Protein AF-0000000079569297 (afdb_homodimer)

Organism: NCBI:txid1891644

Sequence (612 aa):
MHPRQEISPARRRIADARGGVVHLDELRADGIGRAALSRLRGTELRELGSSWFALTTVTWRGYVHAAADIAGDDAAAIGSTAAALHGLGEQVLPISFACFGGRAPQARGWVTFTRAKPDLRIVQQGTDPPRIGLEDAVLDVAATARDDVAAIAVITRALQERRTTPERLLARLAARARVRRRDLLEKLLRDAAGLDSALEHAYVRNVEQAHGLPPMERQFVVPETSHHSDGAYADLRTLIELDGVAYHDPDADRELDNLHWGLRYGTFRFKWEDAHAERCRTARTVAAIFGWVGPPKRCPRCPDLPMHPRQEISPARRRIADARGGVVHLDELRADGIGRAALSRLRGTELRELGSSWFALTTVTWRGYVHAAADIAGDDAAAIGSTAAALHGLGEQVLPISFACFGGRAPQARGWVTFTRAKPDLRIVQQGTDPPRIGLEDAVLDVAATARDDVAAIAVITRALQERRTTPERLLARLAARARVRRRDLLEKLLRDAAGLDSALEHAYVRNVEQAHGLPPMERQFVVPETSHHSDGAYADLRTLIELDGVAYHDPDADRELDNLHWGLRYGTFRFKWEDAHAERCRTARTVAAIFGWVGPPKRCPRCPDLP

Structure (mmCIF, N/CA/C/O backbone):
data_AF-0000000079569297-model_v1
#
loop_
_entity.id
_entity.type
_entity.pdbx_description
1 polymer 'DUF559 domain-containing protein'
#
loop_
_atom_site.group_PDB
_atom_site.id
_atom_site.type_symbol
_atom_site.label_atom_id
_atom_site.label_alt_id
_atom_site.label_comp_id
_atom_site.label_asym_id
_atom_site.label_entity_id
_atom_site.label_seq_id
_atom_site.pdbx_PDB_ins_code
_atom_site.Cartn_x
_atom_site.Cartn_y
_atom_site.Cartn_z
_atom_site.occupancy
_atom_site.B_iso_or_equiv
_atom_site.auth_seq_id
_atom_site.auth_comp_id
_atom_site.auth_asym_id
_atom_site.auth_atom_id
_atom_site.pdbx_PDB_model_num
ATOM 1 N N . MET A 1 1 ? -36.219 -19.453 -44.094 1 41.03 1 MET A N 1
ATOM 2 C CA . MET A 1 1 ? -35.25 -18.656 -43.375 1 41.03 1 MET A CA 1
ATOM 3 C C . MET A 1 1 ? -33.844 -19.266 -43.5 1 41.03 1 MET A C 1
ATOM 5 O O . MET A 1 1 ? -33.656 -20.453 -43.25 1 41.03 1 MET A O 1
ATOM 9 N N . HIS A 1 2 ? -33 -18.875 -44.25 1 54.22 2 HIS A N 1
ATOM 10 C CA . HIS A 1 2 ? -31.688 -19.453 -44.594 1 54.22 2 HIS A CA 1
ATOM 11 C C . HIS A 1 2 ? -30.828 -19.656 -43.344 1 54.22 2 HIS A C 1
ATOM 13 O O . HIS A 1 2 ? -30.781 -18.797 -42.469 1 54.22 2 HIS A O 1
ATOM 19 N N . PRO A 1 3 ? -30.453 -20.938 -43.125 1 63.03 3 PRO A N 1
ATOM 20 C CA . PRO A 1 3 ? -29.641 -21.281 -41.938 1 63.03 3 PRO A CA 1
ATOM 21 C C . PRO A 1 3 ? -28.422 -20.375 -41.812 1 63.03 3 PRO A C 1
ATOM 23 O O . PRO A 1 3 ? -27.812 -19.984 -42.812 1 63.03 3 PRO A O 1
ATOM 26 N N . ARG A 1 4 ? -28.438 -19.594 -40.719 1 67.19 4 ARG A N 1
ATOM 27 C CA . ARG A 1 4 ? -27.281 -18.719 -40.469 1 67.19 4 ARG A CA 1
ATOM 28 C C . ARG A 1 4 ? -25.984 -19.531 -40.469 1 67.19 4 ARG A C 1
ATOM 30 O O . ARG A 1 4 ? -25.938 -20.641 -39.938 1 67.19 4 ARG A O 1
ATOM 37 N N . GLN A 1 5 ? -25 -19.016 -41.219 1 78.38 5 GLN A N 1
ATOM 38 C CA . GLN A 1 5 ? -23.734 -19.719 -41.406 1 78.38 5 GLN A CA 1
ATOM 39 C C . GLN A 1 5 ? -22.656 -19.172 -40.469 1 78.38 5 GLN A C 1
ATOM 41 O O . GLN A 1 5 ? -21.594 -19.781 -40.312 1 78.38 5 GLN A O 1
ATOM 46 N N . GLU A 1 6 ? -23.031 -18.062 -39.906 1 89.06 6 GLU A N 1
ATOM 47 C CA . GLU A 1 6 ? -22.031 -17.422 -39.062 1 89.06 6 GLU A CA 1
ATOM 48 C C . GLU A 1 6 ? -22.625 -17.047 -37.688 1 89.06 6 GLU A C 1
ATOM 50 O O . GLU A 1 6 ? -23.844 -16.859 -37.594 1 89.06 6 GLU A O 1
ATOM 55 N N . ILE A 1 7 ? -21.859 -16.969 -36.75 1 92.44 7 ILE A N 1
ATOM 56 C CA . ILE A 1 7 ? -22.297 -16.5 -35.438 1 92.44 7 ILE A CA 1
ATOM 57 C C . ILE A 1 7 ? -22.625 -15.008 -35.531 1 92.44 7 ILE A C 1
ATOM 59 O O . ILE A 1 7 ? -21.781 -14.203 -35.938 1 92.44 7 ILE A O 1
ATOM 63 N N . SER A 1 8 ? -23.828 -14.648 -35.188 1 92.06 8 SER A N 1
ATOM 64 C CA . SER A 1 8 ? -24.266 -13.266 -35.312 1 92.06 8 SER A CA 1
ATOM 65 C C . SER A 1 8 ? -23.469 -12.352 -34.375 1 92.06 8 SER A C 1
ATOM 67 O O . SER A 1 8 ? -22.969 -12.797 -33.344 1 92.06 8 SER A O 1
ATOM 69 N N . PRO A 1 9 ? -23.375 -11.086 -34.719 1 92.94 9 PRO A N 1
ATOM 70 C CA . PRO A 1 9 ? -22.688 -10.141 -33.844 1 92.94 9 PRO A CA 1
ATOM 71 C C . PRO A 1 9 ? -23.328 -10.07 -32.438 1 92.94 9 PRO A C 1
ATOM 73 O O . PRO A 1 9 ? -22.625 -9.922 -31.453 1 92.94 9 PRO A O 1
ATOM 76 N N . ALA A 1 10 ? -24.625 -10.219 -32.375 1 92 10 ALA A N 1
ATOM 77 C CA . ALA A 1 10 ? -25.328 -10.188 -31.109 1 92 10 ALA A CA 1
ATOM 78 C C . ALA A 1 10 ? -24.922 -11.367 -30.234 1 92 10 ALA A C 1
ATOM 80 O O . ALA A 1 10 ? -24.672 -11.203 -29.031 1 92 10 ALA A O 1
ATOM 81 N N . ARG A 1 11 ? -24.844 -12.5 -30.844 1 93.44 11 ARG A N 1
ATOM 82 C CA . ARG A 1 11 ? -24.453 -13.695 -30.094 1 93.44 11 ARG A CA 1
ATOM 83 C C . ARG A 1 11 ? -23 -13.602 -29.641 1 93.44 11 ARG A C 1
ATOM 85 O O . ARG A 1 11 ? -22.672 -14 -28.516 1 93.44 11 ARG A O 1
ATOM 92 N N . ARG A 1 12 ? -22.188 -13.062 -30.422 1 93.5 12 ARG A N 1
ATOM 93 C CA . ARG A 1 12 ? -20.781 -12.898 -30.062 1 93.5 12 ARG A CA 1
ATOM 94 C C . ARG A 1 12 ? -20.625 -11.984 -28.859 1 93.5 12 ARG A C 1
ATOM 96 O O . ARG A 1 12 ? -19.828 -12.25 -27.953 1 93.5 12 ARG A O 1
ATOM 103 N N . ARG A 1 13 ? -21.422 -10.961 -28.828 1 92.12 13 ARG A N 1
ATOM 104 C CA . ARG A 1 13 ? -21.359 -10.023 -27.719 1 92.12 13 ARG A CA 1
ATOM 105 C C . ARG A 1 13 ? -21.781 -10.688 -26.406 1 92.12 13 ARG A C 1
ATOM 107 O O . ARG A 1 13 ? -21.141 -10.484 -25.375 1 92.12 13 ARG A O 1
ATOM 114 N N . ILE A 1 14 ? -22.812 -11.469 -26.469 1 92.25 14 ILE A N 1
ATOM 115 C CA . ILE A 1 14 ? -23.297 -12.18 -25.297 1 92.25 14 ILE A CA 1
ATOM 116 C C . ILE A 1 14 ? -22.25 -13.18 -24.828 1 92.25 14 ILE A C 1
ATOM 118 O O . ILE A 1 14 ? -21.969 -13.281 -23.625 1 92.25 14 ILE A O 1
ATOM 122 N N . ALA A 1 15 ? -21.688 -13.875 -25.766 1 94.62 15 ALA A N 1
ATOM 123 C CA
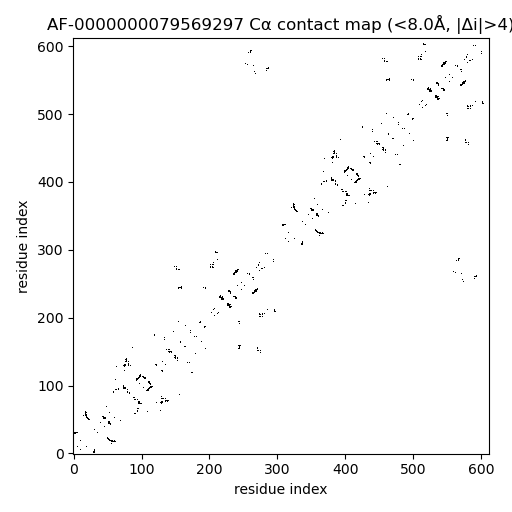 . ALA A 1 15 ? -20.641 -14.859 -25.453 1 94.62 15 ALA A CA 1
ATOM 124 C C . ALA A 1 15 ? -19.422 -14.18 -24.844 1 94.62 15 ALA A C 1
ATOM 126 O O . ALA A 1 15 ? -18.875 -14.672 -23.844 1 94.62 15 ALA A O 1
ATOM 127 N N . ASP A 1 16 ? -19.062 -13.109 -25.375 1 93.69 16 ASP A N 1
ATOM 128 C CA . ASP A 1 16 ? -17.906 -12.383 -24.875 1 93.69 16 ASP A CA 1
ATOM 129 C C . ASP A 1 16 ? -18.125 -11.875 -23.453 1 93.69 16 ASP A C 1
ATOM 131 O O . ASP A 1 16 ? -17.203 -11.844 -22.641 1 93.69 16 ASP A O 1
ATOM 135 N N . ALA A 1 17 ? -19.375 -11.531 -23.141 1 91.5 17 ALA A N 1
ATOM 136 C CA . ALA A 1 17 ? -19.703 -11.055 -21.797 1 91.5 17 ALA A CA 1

==

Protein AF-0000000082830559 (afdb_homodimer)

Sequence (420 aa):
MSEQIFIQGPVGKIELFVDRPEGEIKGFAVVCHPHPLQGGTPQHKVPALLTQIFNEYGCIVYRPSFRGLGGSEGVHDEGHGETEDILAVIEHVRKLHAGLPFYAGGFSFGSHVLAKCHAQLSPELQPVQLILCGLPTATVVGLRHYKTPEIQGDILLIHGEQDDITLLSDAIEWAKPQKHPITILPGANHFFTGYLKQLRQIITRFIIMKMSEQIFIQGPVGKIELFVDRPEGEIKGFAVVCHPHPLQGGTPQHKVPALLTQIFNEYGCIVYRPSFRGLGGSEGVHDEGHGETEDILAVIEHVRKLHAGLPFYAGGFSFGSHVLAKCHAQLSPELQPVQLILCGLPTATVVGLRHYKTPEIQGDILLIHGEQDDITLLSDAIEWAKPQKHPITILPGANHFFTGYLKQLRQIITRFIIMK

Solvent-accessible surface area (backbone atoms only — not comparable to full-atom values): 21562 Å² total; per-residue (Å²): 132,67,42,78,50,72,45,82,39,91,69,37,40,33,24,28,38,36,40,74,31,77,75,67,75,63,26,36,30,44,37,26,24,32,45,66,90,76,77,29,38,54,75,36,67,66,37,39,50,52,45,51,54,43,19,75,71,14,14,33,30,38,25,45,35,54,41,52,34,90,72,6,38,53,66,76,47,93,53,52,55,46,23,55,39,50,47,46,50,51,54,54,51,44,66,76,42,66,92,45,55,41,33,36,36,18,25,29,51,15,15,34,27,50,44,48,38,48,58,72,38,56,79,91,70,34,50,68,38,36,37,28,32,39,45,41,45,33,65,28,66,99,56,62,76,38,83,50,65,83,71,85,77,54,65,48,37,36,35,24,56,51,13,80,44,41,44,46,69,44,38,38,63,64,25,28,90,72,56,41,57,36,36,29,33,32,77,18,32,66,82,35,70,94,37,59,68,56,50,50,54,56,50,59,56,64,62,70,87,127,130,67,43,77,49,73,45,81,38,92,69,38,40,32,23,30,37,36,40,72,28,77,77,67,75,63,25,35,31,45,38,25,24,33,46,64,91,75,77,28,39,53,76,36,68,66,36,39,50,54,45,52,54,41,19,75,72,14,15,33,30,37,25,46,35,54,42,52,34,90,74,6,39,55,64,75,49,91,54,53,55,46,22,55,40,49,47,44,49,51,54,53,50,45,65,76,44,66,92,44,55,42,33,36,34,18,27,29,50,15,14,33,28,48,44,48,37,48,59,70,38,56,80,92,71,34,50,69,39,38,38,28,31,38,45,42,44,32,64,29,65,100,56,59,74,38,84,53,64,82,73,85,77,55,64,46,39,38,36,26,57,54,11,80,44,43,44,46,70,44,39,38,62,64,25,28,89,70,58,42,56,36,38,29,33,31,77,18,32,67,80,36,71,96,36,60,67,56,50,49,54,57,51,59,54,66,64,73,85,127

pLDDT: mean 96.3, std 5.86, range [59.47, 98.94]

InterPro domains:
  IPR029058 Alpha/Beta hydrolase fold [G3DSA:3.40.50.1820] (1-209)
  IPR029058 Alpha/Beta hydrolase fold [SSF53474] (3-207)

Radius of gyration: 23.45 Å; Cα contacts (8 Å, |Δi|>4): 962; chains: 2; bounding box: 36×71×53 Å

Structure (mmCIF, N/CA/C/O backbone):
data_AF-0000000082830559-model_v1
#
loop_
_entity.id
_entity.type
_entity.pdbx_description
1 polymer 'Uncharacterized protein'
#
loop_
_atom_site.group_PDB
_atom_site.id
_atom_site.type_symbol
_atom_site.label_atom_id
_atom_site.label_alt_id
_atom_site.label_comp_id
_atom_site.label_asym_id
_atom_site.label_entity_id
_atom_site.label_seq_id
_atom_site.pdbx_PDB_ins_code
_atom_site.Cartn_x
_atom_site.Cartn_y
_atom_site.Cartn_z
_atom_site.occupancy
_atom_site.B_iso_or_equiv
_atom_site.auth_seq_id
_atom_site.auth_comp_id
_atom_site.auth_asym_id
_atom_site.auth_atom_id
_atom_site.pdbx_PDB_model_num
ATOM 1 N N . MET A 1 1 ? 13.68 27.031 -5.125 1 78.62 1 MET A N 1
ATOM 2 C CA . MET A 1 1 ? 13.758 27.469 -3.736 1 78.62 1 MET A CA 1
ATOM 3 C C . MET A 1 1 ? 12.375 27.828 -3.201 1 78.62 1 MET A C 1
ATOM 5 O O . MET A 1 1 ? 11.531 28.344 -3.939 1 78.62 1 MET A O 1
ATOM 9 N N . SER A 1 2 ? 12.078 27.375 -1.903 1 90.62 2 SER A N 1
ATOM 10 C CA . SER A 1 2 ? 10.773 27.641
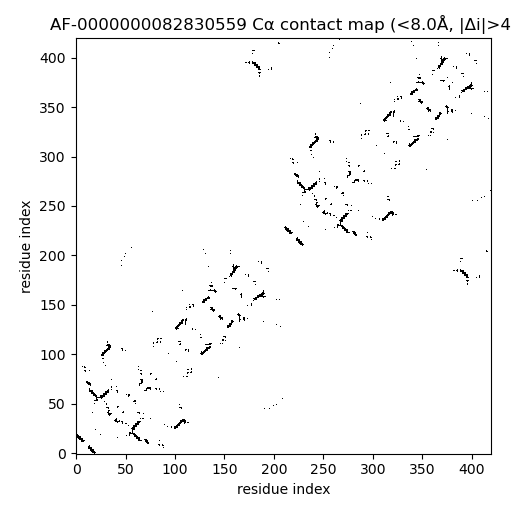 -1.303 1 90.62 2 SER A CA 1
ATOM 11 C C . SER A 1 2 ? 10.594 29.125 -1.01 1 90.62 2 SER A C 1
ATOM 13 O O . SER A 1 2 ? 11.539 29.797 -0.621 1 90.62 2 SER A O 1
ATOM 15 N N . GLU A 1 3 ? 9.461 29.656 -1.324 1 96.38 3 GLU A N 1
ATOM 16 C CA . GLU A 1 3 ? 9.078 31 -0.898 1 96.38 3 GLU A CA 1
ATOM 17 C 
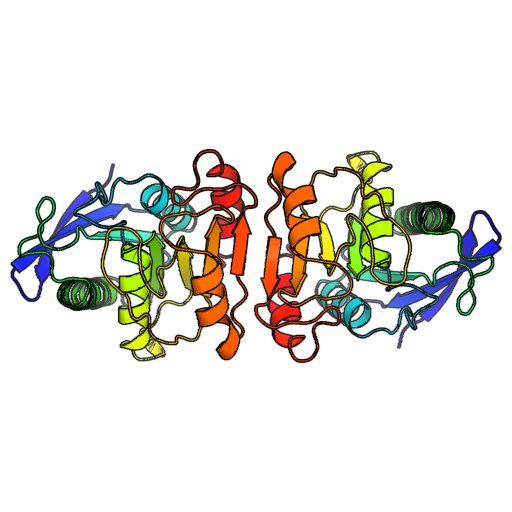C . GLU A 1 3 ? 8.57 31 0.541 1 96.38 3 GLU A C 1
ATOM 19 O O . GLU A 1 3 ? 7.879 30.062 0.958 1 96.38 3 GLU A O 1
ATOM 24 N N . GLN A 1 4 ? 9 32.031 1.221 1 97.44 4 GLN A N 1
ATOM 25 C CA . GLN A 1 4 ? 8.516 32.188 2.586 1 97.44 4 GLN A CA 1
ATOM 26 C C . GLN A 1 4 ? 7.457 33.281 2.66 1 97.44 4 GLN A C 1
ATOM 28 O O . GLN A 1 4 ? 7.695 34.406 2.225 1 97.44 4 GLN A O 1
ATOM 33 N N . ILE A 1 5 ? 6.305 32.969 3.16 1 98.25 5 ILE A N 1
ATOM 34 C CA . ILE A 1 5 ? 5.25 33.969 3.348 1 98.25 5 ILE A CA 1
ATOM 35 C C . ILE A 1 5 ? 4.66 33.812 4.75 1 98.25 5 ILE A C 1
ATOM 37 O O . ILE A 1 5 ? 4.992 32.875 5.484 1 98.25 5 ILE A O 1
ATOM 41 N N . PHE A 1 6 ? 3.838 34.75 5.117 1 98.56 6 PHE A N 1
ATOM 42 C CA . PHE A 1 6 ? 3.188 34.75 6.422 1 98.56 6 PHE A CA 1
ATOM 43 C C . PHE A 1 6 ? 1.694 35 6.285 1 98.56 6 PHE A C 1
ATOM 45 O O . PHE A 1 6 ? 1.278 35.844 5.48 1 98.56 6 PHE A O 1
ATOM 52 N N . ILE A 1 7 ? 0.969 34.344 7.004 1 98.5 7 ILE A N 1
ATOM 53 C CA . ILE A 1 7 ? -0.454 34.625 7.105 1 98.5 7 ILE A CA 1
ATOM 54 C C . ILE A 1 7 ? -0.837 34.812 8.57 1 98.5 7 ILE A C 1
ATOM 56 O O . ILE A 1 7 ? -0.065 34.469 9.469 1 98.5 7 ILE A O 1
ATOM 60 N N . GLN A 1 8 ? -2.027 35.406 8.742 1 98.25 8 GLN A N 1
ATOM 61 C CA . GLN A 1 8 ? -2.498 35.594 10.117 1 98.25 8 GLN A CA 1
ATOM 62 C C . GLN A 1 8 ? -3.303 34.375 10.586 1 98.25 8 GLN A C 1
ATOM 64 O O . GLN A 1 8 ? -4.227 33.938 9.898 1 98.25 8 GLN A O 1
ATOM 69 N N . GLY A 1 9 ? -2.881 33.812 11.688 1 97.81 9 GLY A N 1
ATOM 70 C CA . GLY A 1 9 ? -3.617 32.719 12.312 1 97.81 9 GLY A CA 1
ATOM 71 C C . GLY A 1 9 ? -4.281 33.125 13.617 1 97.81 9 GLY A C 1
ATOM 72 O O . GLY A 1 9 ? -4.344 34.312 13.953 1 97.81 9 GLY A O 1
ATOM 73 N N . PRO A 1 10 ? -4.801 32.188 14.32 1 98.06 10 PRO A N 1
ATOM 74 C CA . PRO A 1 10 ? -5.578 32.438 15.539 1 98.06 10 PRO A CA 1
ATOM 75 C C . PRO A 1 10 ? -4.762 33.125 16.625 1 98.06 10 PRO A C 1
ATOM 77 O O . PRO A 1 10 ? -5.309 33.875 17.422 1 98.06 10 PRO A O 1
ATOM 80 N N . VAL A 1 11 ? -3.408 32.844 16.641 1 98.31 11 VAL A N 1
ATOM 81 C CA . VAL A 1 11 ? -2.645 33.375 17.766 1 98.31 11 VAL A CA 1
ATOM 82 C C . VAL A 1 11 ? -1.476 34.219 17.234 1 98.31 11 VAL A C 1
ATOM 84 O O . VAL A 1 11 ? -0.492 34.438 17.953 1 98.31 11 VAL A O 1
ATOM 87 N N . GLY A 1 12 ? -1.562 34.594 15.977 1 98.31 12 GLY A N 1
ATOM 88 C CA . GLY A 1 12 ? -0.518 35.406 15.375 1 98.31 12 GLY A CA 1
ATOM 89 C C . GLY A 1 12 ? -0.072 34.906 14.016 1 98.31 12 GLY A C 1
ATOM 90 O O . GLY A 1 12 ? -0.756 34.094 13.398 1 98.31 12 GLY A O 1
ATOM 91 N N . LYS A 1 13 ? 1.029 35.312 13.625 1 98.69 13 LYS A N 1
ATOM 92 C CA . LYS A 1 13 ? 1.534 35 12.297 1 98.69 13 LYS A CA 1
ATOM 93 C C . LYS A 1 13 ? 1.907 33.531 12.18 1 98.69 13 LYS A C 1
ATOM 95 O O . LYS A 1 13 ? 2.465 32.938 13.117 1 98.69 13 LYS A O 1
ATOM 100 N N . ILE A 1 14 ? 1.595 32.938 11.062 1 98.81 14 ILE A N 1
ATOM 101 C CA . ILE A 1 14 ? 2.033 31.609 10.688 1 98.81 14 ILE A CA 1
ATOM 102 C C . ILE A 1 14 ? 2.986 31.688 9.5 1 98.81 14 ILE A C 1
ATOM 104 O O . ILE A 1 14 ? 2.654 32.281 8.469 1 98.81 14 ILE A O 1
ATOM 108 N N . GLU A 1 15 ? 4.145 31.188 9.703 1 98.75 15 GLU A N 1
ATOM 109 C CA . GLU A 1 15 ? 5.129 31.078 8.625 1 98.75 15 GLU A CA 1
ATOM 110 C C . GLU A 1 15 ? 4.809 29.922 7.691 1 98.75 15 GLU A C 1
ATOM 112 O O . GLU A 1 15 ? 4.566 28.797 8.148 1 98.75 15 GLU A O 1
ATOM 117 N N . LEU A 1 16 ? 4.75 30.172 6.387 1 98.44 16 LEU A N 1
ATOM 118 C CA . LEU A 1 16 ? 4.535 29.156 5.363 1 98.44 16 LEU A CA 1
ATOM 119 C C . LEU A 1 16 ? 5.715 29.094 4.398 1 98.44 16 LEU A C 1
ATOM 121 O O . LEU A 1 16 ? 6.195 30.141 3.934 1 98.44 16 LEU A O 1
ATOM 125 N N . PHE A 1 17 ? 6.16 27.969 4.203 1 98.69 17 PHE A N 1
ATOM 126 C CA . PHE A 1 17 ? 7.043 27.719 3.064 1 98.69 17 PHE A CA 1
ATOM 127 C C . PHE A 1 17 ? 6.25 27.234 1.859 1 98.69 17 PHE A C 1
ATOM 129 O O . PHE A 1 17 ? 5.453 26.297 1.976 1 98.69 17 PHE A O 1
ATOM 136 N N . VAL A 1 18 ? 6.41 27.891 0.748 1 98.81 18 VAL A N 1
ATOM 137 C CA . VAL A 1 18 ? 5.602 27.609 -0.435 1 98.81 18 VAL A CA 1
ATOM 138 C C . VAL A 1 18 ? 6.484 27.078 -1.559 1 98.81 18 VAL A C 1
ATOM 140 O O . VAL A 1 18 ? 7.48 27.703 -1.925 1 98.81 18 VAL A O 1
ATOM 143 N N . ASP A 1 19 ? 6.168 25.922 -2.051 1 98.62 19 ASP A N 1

Your objective>
Go through the material above and output exactly the lines from the one containing "ATOM 119 C C" through the one containing "ATOM 127 C C".

Response below>
ATOM 119 C C . LEU A 1 16 ? 5.715 29.094 4.398 1 98.44 16 LEU A C 1
ATOM 121 O O . LEU A 1 16 ? 6.195 30.141 3.934 1 98.44 16 LEU A O 1
ATOM 125 N N . PHE A 1 17 ? 6.16 27.969 4.203 1 98.69 17 PHE A N 1
ATOM 126 C CA . PHE A 1 17 ? 7.043 27.719 3.064 1 98.69 17 PHE A CA 1
ATOM 127 C C . PHE A 1 17 ? 6.25 27.234 1.859 1 98.69 17 PHE A C 1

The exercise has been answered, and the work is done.